Xinjiang and Manchuria

Xinjiang and Manchuria


It is China’s largest province, with a terrain of deserts, mountains, and oases. The Tarim Basin dominates the majority of the region, which is ruled by the severe Taklamakan desert and ringed by high mountains the Kunlun shah to the south, the Karakorum to the west, and the Tian shah to the north. The Tian Shah’s alpine splendor separates the Tarim Basin from the smaller Junggar Basin, which has more moisture and grass. Xinjiang was an important historic link along the Silk Roads, lying between the cultural empires of China in the East and Central Asia in the west. The peoples who lived near the rim of the Tarim Basin’s oases had stronger ties to Persia and the Islamic influences of the Middle East.

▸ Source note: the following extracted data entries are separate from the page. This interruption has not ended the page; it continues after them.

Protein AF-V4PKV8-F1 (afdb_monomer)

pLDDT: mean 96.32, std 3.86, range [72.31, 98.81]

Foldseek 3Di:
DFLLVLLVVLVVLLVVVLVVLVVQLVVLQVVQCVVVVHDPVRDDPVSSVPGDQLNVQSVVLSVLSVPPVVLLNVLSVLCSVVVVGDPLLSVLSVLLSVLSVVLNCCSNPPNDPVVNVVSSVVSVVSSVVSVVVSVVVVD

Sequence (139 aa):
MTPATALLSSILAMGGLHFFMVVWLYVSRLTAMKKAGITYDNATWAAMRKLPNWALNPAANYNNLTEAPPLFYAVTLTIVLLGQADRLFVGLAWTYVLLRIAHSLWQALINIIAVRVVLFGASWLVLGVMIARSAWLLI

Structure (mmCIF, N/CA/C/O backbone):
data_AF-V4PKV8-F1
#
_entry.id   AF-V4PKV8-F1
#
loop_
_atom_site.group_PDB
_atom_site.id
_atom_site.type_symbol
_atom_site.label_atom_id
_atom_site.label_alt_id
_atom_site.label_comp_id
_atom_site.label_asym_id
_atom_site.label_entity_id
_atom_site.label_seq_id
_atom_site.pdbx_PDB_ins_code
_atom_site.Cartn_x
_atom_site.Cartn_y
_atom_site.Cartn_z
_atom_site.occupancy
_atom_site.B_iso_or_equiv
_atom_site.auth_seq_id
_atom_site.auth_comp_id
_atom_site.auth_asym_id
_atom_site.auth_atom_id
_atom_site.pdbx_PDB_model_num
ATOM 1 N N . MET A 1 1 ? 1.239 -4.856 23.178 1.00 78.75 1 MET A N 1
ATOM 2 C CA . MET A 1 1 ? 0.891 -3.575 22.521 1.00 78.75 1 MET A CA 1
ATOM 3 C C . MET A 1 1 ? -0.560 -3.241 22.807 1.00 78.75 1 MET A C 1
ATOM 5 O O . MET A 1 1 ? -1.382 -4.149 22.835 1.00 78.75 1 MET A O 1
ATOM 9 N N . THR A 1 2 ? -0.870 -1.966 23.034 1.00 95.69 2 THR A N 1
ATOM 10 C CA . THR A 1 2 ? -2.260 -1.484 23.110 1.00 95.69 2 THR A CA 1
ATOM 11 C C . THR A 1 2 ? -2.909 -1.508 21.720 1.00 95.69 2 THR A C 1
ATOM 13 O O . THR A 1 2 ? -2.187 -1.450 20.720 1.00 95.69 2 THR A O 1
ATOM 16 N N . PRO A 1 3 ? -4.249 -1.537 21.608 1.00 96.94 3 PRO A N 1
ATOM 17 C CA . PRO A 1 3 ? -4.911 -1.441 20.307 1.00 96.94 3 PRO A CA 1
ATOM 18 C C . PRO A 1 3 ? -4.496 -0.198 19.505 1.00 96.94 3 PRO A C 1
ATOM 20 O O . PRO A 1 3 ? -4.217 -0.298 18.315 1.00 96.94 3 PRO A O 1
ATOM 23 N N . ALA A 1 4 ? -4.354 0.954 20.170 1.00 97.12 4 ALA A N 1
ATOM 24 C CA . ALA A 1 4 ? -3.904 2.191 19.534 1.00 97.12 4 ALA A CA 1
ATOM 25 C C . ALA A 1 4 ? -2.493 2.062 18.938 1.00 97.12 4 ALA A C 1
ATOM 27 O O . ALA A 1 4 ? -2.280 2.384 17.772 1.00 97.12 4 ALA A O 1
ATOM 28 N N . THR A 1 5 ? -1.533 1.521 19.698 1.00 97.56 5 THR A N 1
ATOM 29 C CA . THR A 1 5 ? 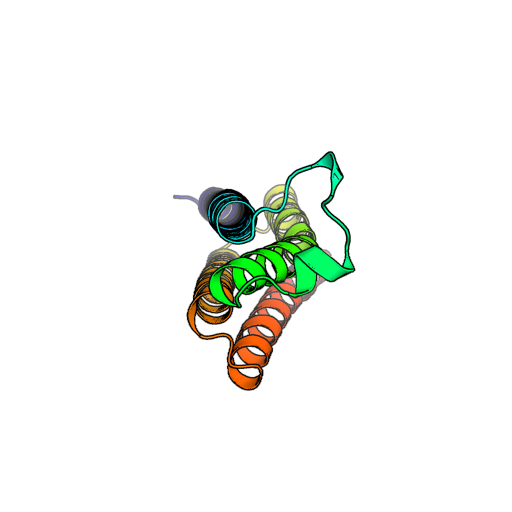-0.171 1.298 19.176 1.00 97.56 5 THR A CA 1
ATOM 30 C C . THR A 1 5 ? -0.161 0.297 18.020 1.00 97.56 5 THR A C 1
ATOM 32 O O . THR A 1 5 ? 0.574 0.499 17.060 1.00 97.56 5 THR A O 1
ATOM 35 N N . ALA A 1 6 ? -1.020 -0.728 18.042 1.00 97.88 6 ALA A N 1
ATOM 36 C CA . ALA A 1 6 ? -1.150 -1.683 16.939 1.00 97.88 6 ALA A CA 1
ATOM 37 C C . ALA A 1 6 ? -1.732 -1.067 15.657 1.00 97.88 6 ALA A C 1
ATOM 39 O O . ALA A 1 6 ? -1.291 -1.424 14.563 1.00 97.88 6 ALA A O 1
ATOM 40 N N . LEU A 1 7 ? -2.663 -0.117 15.778 1.00 98.06 7 LEU A N 1
ATOM 41 C CA . LEU A 1 7 ? -3.151 0.675 14.647 1.00 98.06 7 LEU A CA 1
ATOM 42 C C . LEU A 1 7 ? -2.052 1.575 14.076 1.00 98.06 7 LEU A C 1
ATOM 44 O O . LEU A 1 7 ? -1.824 1.566 12.867 1.00 98.06 7 LEU A O 1
ATOM 48 N N . LEU A 1 8 ? -1.306 2.283 14.925 1.00 98.06 8 LEU A N 1
ATOM 49 C CA . LEU A 1 8 ? -0.174 3.100 14.475 1.00 98.06 8 LEU A CA 1
ATOM 50 C C . LEU A 1 8 ? 0.908 2.251 13.784 1.00 98.06 8 LEU A C 1
ATOM 52 O O . LEU A 1 8 ? 1.461 2.661 12.767 1.00 98.06 8 LEU A O 1
ATOM 56 N N . SER A 1 9 ? 1.165 1.028 14.255 1.00 98.38 9 SER A N 1
ATOM 57 C CA . SER A 1 9 ? 2.071 0.103 13.563 1.00 98.38 9 SER A CA 1
ATOM 58 C C . SER A 1 9 ? 1.573 -0.298 12.173 1.00 98.38 9 SER A C 1
ATOM 60 O O . SER A 1 9 ? 2.389 -0.449 11.266 1.00 98.38 9 SER A O 1
ATOM 62 N N . SER A 1 10 ? 0.258 -0.420 11.964 1.00 98.25 10 SER A N 1
ATOM 63 C CA . SER A 1 10 ? -0.296 -0.705 10.632 1.00 98.25 10 SER A CA 1
ATOM 64 C C . SER A 1 10 ? -0.091 0.459 9.647 1.00 98.25 10 SER A C 1
ATOM 66 O O . SER A 1 10 ? 0.187 0.228 8.469 1.00 98.25 10 SER A O 1
ATOM 68 N N . ILE A 1 11 ? -0.123 1.709 10.133 1.00 97.81 11 ILE A N 1
ATOM 69 C CA . ILE A 1 11 ? 0.246 2.901 9.350 1.00 97.81 11 ILE A CA 1
ATOM 70 C C . ILE A 1 11 ? 1.707 2.806 8.914 1.00 97.81 11 ILE A C 1
ATOM 72 O O . ILE A 1 11 ? 2.004 2.967 7.732 1.00 97.81 11 ILE A O 1
ATOM 76 N N . LEU A 1 12 ? 2.618 2.500 9.842 1.00 98.12 12 LEU A N 1
ATOM 77 C CA . LEU A 1 12 ? 4.041 2.360 9.523 1.00 98.12 12 LEU A CA 1
ATOM 78 C C . LEU A 1 12 ? 4.291 1.229 8.520 1.00 98.12 12 LEU A C 1
ATOM 80 O O . LEU A 1 12 ? 5.076 1.405 7.592 1.00 98.12 12 LEU A O 1
ATOM 84 N N . ALA A 1 13 ? 3.589 0.101 8.651 1.00 98.19 13 ALA A N 1
ATOM 85 C CA . ALA A 1 13 ? 3.682 -1.007 7.704 1.00 98.19 13 ALA A CA 1
ATOM 86 C C . ALA A 1 13 ? 3.228 -0.597 6.291 1.00 98.19 13 ALA A C 1
ATOM 88 O O . ALA A 1 13 ? 3.926 -0.864 5.311 1.00 98.19 13 ALA A O 1
ATOM 89 N N . MET A 1 14 ? 2.101 0.113 6.174 1.00 97.50 14 MET A N 1
ATOM 90 C CA . MET A 1 14 ? 1.639 0.655 4.893 1.00 97.50 14 MET A CA 1
ATOM 91 C C . MET A 1 14 ? 2.601 1.701 4.319 1.00 97.50 14 MET A C 1
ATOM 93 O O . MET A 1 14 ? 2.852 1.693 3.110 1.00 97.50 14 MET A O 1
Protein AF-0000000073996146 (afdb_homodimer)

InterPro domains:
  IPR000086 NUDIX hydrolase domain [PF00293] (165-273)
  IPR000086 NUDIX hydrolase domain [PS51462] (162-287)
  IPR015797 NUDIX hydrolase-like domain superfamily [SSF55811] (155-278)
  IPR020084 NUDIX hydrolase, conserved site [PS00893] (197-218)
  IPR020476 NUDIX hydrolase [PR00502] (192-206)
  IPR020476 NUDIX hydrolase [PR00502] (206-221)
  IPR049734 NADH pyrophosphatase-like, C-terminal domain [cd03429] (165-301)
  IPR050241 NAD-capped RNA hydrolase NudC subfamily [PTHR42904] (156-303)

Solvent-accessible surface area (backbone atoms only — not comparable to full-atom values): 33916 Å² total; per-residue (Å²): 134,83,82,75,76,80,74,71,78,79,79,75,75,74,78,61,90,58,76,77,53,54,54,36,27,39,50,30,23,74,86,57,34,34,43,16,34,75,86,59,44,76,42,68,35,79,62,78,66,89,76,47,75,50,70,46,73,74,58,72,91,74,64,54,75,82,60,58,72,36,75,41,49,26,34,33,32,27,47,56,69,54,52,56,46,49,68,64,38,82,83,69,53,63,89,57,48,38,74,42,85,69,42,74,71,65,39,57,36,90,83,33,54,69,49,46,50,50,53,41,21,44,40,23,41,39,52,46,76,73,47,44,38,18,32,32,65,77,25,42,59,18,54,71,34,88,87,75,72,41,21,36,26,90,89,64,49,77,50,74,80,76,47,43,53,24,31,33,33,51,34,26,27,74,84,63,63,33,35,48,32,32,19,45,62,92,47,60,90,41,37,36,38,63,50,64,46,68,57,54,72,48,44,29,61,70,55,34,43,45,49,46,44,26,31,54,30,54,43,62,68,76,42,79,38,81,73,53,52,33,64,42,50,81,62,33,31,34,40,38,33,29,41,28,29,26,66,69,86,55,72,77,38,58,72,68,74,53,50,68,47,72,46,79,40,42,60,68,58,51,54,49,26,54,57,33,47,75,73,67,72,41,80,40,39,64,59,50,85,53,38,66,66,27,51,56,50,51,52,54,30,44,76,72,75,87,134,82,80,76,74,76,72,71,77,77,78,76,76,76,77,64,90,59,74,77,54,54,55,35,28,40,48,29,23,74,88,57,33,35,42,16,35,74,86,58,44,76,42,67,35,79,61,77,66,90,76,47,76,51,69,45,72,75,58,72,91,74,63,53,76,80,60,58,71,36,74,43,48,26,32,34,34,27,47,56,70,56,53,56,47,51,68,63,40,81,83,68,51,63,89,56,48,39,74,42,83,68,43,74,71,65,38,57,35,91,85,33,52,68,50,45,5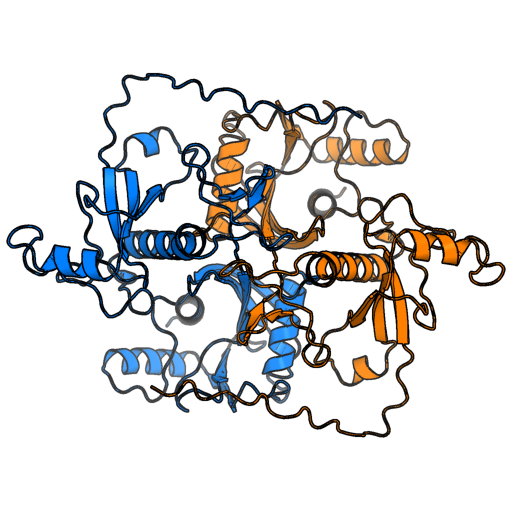0,50,53,40,21,45,41,23,42,37,51,46,76,72,46,44,39,19,31,33,65,76,24,43,58,18,55,70,34,88,88,75,73,40,22,36,27,90,87,65,49,75,50,74,78,74,47,44,51,24,30,31,34,50,34,27,27,75,83,64,62,33,35,46,34,33,20,46,61,91,48,61,89,41,36,38,36,64,50,64,43,68,57,54,73,47,43,28,59,70,56,34,43,45,48,45,46,25,32,54,30,53,43,62,70,75,43,79,38,83,75,50,55,34,64,44,50,82,62,32,30,34,38,38,33,28,41,27,29,26,66,70,85,55,73,78,37,57,73,69,73,52,50,66,46,72,47,78,40,41,58,67,59,51,52,50,25,54,58,34,47,75,75,67,72,42,79,40,39,64,60,50,82,53,38,67,65,28,50,56,51,49,52,53,30,45,75,72,74,86

Radius of gyration: 25.99 Å; Cα contacts (8 Å, |Δi|>4): 1235; chains: 2; bounding box: 66×75×60 Å

Organism: NCBI:txid172042

Nearest PDB structures (foldseek):
  8zb5-assembly1_B  TM=8.526E-01  e=4.785E-25  Mycobacteroides abscessus
  8zb3-assembly2_F  TM=8.454E-01  e=1.187E-24  Mycobacteroides abscessus
  8zb5-assembly1_A  TM=8.272E-01  e=7.768E-25  Mycobacteroides abscessus
  8zb4-assembly1_A  TM=8.275E-01  e=1.927E-24  Mycobacteroides abscessus
  8zb3-assembly1_A  TM=8.320E-01  e=1.186E-23  Mycobacteroides abscessus

Secondary structure (DSSP, 8-state):
----------------------EEEEEEETTS-BEE-TTS-B-EESS--TT--EEEE-S-SS--GGGGGSPEEEEEEE-HHHHHHHHHSTTTS-TT-EE-SS-GGG--TTT-HHHHHHHHHHHHHHIIIII--B-TTT--B-PBPTTTSSEE-TT--EE----EEEEEEEEEETTSSEEEEEEETTS-TTB-B-EEEEPPTT--HHHHHHHHHHHHH-PPEEEEEEEEEEEETTTTEEEEEEEEEE-TTSPP---SS-EEEEEEEEHHHHHHHHHHHHHT--SSB---TTSHHHHHHHHHHHHTT-/----------------------EEEEEEETTS-BEE-TTS-B-EESS--TT--EEEE-S-SS--GGGGGS-EEEEEEE-HHHHHHHHHSTTTS-TT-EE-SS-GGG--TTT-HHHHHHHHHHHHHHIIIII--B-TTT--B-PBPTTTSSEE-TT--EE----EEEEEEEEEETTSSEEEEEEETTS-TTB-B-EEEEPPTT--HHHHHHHHHHHHH-PPEEEEEEEEEEEETTTTEEEEEEEEEE-TTSPP---SS-EEEEEEEEHHHHHHHHHHHHHT--SSB---TTSHHHHHHHHHHHHTT-

Sequence (612 aa):
MSTQNKKLPAHTTVTDETASRRTRYLVVSRSGDTLVGADGTLHYLDSPPEDSLTDVSLEPKLMKPEARYAIEYRAVYVEDADLAALTQELGALPEGCEVSTAGFWFYPVHADPAGRARYGAALAKRDYLIEMAYSAYTGESAPVDPHKGIRLTGSGEMVFPRIEPAVMALIMSEDNSRVLLANNRLWPRNRFALIAGFVDPGENLEQAVTREVYEETGLDALRLDYRMSDIWPFPRSLMVCYRVTVDASQPVTHLDGEIHSARWFTAPELAQAIAEQRTGEPKLELPGTNAVARRMLDEWLQEKGLMSTQNKKLPAHTTVTDETASRRTRYLVVSRSGDTLVGADGTLHYLDSPPEDSLTDVSLEPKLMKPEARYAIEYRAVYVEDADLAALTQELGALPEGCEVSTAGFWFYPVHADPAGRARYGAALAKRDYLIEMAYSAYTGESAPVDPHKGIRLTGSGEMVFPRIEPAVMALIMSEDNSRVLLANNRLWPRNRFALIAGFVDPGENLEQAVTREVYEETGLDALRLDYRMSDIWPFPRSLMVCYRVTVDASQPVTHLDGEIHSARWFTAPELAQAIAEQRTGEPKLELPGTNAVARRMLDEWLQEKGL

Structure (mmCIF, N/CA/C/O backbone):
data_AF-0000000073996146-model_v1
#
loop_
_entity.id
_entity.type
_entity.pdbx_description
1 polymer 'NAD(+) diphosphatase'
#
loop_
_atom_site.group_PDB
_atom_site.id
_atom_site.type_symbol
_atom_site.label_atom_id
_atom_site.label_alt_id
_atom_site.label_comp_id
_atom_site.label_asym_id
_atom_site.label_entity_id
_atom_site.label_seq_id
_atom_site.pdbx_PDB_ins_code
_atom_site.Cartn_x
_atom_site.Cartn_y
_atom_site.Cartn_z
_atom_site.occupancy
_atom_site.B_iso_or_equiv
_atom_site.auth_seq_id
_atom_site.auth_comp_id
_atom_site.auth_asym_id
_atom_site.auth_atom_id
_atom_site.pdbx_PDB_model_num
ATOM 1 N N . MET A 1 1 ? 5.129 32.469 -13.492 1 22.2 1 MET A N 1
ATOM 2 C CA . MET A 1 1 ? 6.207 31.594 -13.039 1 22.2 1 MET A CA 1
ATOM 3 C C . MET A 1 1 ? 6.391 30.422 -14 1 22.2 1 MET A C 1
ATOM 5 O O . MET A 1 1 ? 5.445 29.672 -14.273 1 22.2 1 MET A O 1
ATOM 9 N N . SER A 1 2 ? 7.426 30.5 -14.906 1 22.78 2 SER A N 1
ATOM 10 C CA . SER A 1 2 ? 7.824 29.719 -16.062 1 22.78 2 SER A CA 1
ATOM 11 C C . SER A 1 2 ? 8.086 28.266 -15.688 1 22.78 2 SER A C 1
ATOM 13 O O . SER A 1 2 ? 8.656 27.984 -14.625 1 22.78 2 SER A O 1
ATOM 15 N N . THR A 1 3 ? 7.23 27.344 -16.078 1 24.84 3 THR A N 1
ATOM 16 C CA . THR A 1 3 ? 7.176 25.891 -16.016 1 24.84 3 THR A CA 1
ATOM 17 C C . THR A 1 3 ? 8.461 25.281 -16.578 1 24.84 3 THR A C 1
ATOM 19 O O . THR A 1 3 ? 8.648 25.219 -17.781 1 24.84 3 THR A O 1
ATOM 22 N N . GLN A 1 4 ? 9.656 25.688 -16 1 25.19 4 GLN A N 1
ATOM 23 C CA . GLN A 1 4 ? 10.922 25.172 -16.516 1 25.19 4 GLN A CA 1
ATOM 24 C C . GLN A 1 4 ? 10.906 23.641 -16.625 1 25.19 4 GLN A C 1
ATOM 26 O O . GLN A 1 4 ? 10.547 22.969 -15.656 1 25.19 4 GLN A O 1
ATOM 31 N N . ASN A 1 5 ? 10.789 23.156 -17.812 1 25.23 5 ASN A N 1
ATOM 32 C CA . ASN A 1 5 ? 10.836 21.797 -18.344 1 25.23 5 ASN A CA 1
ATOM 33 C C . ASN A 1 5 ? 12.086 21.047 -17.859 1 25.23 5 ASN A C 1
ATOM 35 O O . ASN A 1 5 ? 13.203 21.391 -18.25 1 25.23 5 ASN A O 1
ATOM 39 N N . LYS A 1 6 ? 12.148 20.609 -16.625 1 25.36 6 LYS A N 1
ATOM 40 C CA . LYS A 1 6 ? 13.32 19.875 -16.172 1 25.36 6 LYS A CA 1
ATOM 41 C C . LYS A 1 6 ? 13.641 18.719 -17.109 1 25.36 6 LYS A C 1
ATOM 43 O O . LYS A 1 6 ? 12.867 17.766 -17.234 1 25.36 6 LYS A O 1
ATOM 48 N N . LYS A 1 7 ? 14.5 19.016 -18.172 1 26.5 7 LYS A N 1
ATOM 49 C CA . LYS A 1 7 ? 15.078 18.016 -19.062 1 26.5 7 LYS A CA 1
ATOM 50 C C . LYS A 1 7 ? 15.727 16.875 -18.281 1 26.5 7 LYS A C 1
ATOM 52 O O . LYS A 1 7 ? 16.578 17.109 -17.422 1 26.5 7 LYS A O 1
ATOM 57 N N . LEU A 1 8 ? 15.211 15.758 -18.281 1 27.11 8 LEU A N 1
ATOM 58 C CA . LEU A 1 8 ? 15.773 14.523 -17.75 1 27.11 8 LEU A CA 1
ATOM 59 C C . LEU A 1 8 ? 17.172 14.273 -18.297 1 27.11 8 LEU A C 1
ATOM 61 O O . LEU A 1 8 ? 17.391 14.367 -19.516 1 27.11 8 LEU A O 1
ATOM 65 N N . PRO A 1 9 ? 18.219 14.438 -17.531 1 29.67 9 PRO A N 1
ATOM 66 C CA . PRO A 1 9 ? 19.531 14.227 -18.141 1 29.67 9 PRO A CA 1
ATOM 67 C C . PRO A 1 9 ? 19.594 12.953 -18.969 1 29.67 9 PRO A C 1
ATOM 69 O O . PRO A 1 9 ? 18.828 12.008 -18.734 1 29.67 9 PRO A O 1
ATOM 72 N N . ALA A 1 10 ? 20.219 12.977 -20.219 1 30.16 10 ALA A N 1
ATOM 73 C CA . ALA A 1 10 ? 20.5 11.883 -21.141 1 30.16 10 ALA A CA 1
ATOM 74 C C . ALA A 1 10 ? 21.234 10.742 -20.438 1 30.16 10 ALA A C 1
ATOM 76 O O . ALA A 1 10 ? 22.141 10.977 -19.641 1 30.16 10 ALA A O 1
ATOM 77 N N . HIS A 1 11 ? 20.625 9.609 -20.234 1 30.22 11 HIS A N 1
ATOM 78 C CA . HIS A 1 11 ? 21.281 8.367 -19.844 1 30.22 11 HIS A CA 1
ATOM 79 C C . HIS A 1 11 ? 22.578 8.156 -20.609 1 30.22 11 HIS A C 1
ATOM 81 O O . HIS A 1 11 ? 22.594 8.133 -21.844 1 30.22 11 HIS A O 1
ATOM 87 N N . THR A 1 12 ? 23.641 8.695 -20.141 1 31.55 12 THR A N 1
ATOM 88 C CA . THR A 1 12 ? 24.906 8.258 -20.734 1 31.55 12 THR A CA 1
ATOM 89 C C . THR A 1 12 ? 24.953 6.73 -20.828 1 31.55 12 THR A C 1
ATOM 91 O O . THR A 1 12 ? 24.875 6.039 -19.812 1 31.55 12 THR A O 1
ATOM 94 N N . THR A 1 13 ? 24.703 6.219 -21.984 1 31.31 13 THR A N 1
ATOM 95 C CA . THR A 1 13 ? 24.953 4.816 -22.281 1 31.31 13 THR A CA 1
ATOM 96 C C . THR A 1 13 ? 26.438 4.484 -22.094 1 31.31 13 THR A C 1
ATOM 98 O O . THR A 1 13 ? 27.281 4.922 -22.875 1 31.31 13 THR A O 1
ATOM 101 N N . VAL A 1 14 ? 27.031 4.41 -20.953 1 32.28 14 VAL A N 1
ATOM 102 C CA . VAL A 1 14 ? 28.359 3.795 -20.875 1 32.28 14 VAL A CA 1
ATOM 103 C C . VAL A 1 14 ? 28.391 2.523 -21.719 1 32.28 14 VAL A C 1
ATOM 105 O O . VAL A 1 14 ? 27.562 1.626 -21.531 1 32.28 14 VAL A O 1
ATOM 108 N N . THR A 1 15 ? 28.969 2.521 -22.875 1 34.69 15 THR A N 1
ATOM 109 C CA . THR A 1 15 ? 29.266 1.403 -23.75 1 34.69 15 THR A CA 1
ATOM 110 C C . THR A 1 15 ? 30.156 0.379 -23.047 1 34.69 15 THR A C 1
ATOM 112 O O . THR A 1 15 ? 31.375 0.488 -23.078 1 34.69 15 THR A O 1
ATOM 115 N N . ASP A 1 16 ? 30.188 0.159 -21.719 1 35.97 16 ASP A N 1
ATOM 116 C CA . ASP A 1 16 ? 31.047 -0.938 -21.281 1 35.97 16 ASP A CA 1
ATOM 117 C C . ASP A 1 16 ? 30.859 -2.17 -22.156 1 35.97 16 ASP A C 1
ATOM 119 O O . ASP A 1 16 ? 29.766 -2.408 -22.672 1 35.97 16 ASP A O 1
ATOM 123 N N . GLU A 1 17 ? 31.891 -2.672 -22.781 1 38.69 17 GLU A N 1
ATOM 124 C CA . GLU A 1 17 ? 31.984 -4.023 -23.328 1 38.69 17 GLU A CA 1
ATOM 125 C C . GLU A 1 17 ? 31.141 -5 -22.5 1 38.69 17 GLU A C 1
ATOM 127 O O . GLU A 1 17 ? 31.594 -5.523 -21.484 1 38.69 17 GLU A O 1
ATOM 132 N N . THR A 1 18 ? 30.016 -4.641 -22.047 1 43.69 18 THR A N 1
ATOM 133 C CA . THR A 1 18 ? 29.031 -5.395 -21.281 1 43.69 18 THR A CA 1
ATOM 134 C C . THR A 1 18 ? 28.781 -6.762 -21.906 1 43.69 18 THR A C 1
ATOM 136 O O . THR A 1 18 ? 28.422 -6.852 -23.078 1 43.69 18 THR A O 1
ATOM 139 N N . ALA A 1 19 ? 29.656 -7.742 -21.656 1 46.22 19 ALA A N 1
ATOM 140 C CA . ALA A 1 19 ? 29.281 -9.133 -21.938 1 46.22 19 ALA A CA 1
ATOM 141 C C . ALA A 1 19 ? 27.766 -9.273 -22.094 1 46.22 19 ALA A C 1
ATOM 143 O O . ALA A 1 19 ? 27 -8.742 -21.297 1 46.22 19 ALA A O 1
ATOM 144 N N . SER A 1 20 ? 27.281 -9.398 -23.266 1 56.41 20 SER A N 1
ATOM 145 C CA . SER A 1 20 ? 25.922 -9.469 -23.766 1 56.41 20 SER A CA 1
ATOM 146 C C . SER A 1 20 ? 25.016 -10.281 -22.844 1 56.41 20 SER A C 1
ATOM 148 O O . SER A 1 20 ? 25.297 -11.453 -22.578 1 56.41 20 SER A O 1
ATOM 150 N N . ARG A 1 21 ? 24.422 -9.703 -21.891 1 70.12 21 ARG A N 1
ATOM 151 C CA . ARG A 1 21 ? 23.438 -10.352 -21.016 1 70.12 21 ARG A CA 1
ATOM 152 C C . ARG A 1 21 ? 22.422 -11.156 -21.812 1 70.12 21 ARG A C 1
ATOM 154 O O . ARG A 1 21 ? 21.828 -10.641 -22.766 1 70.12 21 ARG A O 1
ATOM 161 N N . ARG A 1 22 ? 22.562 -12.492 -21.703 1 87.06 22 ARG A N 1
ATOM 162 C CA . ARG A 1 22 ? 21.5 -13.312 -22.266 1 87.06 22 ARG A CA 1
ATOM 163 C C . ARG A 1 22 ? 20.141 -12.938 -21.688 1 87.06 22 ARG A C 1
ATOM 165 O O . ARG A 1 22 ? 20.016 -12.703 -20.484 1 87.06 22 ARG A O 1
ATOM 172 N N . THR A 1 23 ? 19.156 -12.727 -22.531 1 92.75 23 THR A N 1
ATOM 173 C CA . THR A 1 23 ? 17.812 -12.383 -22.109 1 92.75 23 THR A CA 1
ATOM 174 C C . THR A 1 23 ? 16.875 -13.57 -22.281 1 92.75 23 THR A C 1
ATOM 176 O O . THR A 1 23 ? 16.922 -14.273 -23.281 1 92.75 23 THR A O 1
ATOM 179 N N . ARG A 1 24 ? 16.125 -13.852 -21.281 1 95.75 24 ARG A N 1
ATOM 180 C CA . ARG A 1 24 ? 15.039 -14.836 -21.312 1 95.75 24 ARG A CA 1
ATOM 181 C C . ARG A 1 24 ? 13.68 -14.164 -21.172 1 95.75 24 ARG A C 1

Xinjiang has a lot of oil. The Taklamakan is too desolate for agriculture, yet it is frequently utilized as a nuclear test site. Despite the fact that the railroad does not go all the way west into the province. Tourism is growing in this spectacularly beautiful region with a plethora of ancient treasures such as Buddhist cave temples, ruined cities and fortresses, petroglyphs, and 4,000-year-old mummies.

Northeast (Manchuria)

Manchuria - Wikipedia

This region’s major physical feature is its winter cold and ice. Its two huge wetlands are also peculiar and significant, with the northernmost connected with the Songari River and the southerners with the Liao River. Nonetheless, its primary natural resources of iron ore and coal have made it economically important to the rest of China. Manchuria is China’s most major heavy industry region. In the seventeenth century, the Manchus invaded China, creating the Qing dynasty in 1644. The Manchurian Lands were not open to Han colonization until the collapse of the dynasty in 1911.